◆ THE PROBLEM: Give again, unaltered, the lines of the listing below that run from the line having "ATOM 122 N N" through the line having "ATOM 132 O O".

DATA FOR REVIEW START

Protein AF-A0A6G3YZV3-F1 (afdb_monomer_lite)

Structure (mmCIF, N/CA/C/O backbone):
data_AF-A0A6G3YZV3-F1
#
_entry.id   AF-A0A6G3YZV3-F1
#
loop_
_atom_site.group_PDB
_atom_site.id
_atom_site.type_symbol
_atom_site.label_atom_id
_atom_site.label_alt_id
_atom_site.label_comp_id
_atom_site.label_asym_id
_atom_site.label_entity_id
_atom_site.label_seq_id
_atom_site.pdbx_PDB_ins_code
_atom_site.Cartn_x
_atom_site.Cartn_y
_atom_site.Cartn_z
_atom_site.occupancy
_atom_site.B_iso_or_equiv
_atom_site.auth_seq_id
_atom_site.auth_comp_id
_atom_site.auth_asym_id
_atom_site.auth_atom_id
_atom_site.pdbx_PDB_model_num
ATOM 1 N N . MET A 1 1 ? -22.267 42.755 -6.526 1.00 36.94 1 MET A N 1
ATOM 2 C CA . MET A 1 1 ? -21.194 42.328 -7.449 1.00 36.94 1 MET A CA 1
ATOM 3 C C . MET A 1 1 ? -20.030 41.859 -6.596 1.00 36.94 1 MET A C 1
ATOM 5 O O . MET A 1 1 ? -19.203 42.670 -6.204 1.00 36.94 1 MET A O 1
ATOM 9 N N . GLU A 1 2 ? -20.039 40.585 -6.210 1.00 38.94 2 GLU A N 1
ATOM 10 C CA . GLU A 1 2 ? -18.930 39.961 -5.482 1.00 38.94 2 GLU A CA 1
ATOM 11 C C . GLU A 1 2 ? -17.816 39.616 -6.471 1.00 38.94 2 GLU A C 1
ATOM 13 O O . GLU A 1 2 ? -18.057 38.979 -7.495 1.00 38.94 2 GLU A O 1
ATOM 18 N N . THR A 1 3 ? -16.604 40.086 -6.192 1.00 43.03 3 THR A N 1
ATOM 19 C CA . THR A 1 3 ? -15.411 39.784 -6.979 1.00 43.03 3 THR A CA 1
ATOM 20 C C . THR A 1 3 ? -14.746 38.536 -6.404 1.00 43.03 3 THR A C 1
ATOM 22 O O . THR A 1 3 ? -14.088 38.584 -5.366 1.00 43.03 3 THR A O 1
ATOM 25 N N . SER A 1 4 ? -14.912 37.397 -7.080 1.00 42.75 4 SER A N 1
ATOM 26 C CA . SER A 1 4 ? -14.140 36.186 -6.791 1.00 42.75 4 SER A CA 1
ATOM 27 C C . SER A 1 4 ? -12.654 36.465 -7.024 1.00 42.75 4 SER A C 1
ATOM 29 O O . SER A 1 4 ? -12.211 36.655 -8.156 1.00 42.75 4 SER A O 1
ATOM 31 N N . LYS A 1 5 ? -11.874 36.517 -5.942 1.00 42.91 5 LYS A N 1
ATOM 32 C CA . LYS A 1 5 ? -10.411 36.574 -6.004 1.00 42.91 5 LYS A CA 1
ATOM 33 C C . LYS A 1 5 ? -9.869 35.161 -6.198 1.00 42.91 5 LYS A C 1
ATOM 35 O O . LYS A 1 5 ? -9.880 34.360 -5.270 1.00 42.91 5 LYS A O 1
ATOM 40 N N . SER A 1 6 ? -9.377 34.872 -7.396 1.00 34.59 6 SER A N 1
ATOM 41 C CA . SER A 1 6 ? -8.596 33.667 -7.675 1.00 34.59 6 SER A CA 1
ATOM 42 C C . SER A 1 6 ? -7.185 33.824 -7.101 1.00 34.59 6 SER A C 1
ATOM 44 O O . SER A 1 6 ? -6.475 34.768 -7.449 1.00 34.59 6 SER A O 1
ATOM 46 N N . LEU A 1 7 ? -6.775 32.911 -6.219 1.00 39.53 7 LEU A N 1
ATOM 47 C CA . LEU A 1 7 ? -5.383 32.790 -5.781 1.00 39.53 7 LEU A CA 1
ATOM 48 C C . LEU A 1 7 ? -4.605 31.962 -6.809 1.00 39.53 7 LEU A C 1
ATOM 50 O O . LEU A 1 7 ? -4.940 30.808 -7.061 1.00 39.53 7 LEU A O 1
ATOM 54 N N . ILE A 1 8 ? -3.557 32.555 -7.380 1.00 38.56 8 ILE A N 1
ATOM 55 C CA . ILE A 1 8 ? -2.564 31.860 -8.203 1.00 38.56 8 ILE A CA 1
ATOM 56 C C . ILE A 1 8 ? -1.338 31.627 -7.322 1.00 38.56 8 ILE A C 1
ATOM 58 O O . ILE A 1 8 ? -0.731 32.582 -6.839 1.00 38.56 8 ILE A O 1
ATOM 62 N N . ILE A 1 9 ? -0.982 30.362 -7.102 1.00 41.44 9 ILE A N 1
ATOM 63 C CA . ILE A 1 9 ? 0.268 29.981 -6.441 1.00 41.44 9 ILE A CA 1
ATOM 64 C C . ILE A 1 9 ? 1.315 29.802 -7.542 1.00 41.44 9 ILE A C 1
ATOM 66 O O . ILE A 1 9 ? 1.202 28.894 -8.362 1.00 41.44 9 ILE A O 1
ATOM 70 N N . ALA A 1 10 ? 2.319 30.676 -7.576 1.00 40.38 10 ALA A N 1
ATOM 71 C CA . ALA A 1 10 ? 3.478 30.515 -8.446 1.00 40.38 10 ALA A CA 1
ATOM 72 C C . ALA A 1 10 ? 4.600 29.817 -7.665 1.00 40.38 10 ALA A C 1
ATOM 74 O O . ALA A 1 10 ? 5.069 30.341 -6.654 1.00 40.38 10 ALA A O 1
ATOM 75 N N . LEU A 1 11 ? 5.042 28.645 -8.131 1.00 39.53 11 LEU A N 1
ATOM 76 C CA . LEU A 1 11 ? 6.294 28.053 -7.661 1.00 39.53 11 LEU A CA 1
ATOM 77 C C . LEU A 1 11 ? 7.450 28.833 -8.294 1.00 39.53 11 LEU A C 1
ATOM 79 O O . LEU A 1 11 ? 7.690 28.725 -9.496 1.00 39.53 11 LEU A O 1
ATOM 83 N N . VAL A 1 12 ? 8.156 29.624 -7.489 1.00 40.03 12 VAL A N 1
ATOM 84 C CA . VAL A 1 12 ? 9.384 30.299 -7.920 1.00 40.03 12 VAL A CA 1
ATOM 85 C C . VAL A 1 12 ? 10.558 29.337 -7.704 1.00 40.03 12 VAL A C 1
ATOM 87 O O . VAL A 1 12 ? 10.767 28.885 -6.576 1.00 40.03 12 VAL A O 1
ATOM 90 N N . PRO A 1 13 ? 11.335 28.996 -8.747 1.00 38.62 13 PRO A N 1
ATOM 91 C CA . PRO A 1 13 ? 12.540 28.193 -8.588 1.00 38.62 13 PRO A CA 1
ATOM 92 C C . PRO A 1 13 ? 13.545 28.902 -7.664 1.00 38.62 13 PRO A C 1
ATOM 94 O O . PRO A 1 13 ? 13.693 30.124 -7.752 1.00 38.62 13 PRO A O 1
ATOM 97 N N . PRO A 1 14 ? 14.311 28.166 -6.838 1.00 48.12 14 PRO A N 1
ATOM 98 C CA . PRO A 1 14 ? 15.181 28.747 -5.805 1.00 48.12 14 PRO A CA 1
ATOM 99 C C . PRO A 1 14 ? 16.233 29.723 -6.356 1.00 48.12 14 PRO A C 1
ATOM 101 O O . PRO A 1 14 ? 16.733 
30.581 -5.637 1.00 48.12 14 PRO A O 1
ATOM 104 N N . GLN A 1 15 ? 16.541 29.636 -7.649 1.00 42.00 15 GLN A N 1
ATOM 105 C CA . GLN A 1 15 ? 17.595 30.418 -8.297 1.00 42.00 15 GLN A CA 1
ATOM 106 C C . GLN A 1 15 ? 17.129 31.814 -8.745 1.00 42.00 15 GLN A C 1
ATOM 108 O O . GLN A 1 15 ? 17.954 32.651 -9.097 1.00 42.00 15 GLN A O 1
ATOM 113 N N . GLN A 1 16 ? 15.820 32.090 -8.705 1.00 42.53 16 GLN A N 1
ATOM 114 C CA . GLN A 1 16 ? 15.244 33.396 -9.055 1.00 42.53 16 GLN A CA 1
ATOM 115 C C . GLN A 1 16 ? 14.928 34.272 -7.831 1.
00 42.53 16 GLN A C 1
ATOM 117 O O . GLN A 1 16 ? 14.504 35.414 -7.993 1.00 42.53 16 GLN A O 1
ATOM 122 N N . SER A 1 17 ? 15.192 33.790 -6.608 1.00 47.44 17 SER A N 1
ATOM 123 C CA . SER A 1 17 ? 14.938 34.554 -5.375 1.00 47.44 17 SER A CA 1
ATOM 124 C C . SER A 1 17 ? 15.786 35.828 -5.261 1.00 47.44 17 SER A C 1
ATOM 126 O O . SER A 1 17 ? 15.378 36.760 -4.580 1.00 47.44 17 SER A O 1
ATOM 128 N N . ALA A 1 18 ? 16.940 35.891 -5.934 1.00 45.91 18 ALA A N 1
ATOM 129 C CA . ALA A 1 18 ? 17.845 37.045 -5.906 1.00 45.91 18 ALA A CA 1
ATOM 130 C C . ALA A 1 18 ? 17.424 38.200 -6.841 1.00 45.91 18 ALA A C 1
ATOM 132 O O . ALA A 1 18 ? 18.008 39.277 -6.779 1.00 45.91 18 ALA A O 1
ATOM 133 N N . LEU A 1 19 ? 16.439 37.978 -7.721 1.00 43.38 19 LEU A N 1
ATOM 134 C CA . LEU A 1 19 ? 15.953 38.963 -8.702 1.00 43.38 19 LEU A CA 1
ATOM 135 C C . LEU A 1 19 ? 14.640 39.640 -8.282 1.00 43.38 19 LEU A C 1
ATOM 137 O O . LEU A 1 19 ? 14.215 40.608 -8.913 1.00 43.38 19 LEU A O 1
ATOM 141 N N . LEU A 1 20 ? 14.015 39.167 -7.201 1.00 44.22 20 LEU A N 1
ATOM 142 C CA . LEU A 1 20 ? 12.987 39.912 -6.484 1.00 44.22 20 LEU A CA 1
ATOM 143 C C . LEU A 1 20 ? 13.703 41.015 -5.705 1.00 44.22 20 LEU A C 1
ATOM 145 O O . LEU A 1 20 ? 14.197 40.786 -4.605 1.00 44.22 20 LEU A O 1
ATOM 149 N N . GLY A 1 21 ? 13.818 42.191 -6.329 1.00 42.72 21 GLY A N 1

DATA FOR REVIEW END

◆ RESPONSE:
ATOM 122 N N . SER A 1 17 ? 15.192 33.790 -6.608 1.00 47.44 17 SER A N 1
ATOM 123 C CA . SER A 1 17 ? 14.938 34.554 -5.375 1.00 47.44 17 SER A CA 1
ATOM 124 C C . SER A 1 17 ? 15.786 35.828 -5.261 1.00 47.44 17 SER A C 1
ATOM 126 O O . SER A 1 17 ? 15.378 36.760 -4.580 1.00 47.44 17 SER A O 1
ATOM 128 N N . ALA A 1 18 ? 16.940 35.891 -5.934 1.00 45.91 18 ALA A N 1
ATOM 129 C CA . ALA A 1 18 ? 17.845 37.045 -5.906 1.00 45.91 18 ALA A CA 1
ATOM 130 C C . ALA A 1 18 ? 17.424 38.200 -6.841 1.00 45.91 18 ALA A C 1
ATOM 132 O O . ALA A 1 18 ? 18.008 39.277 -6.779 1.00 45.91 18 ALA A O 1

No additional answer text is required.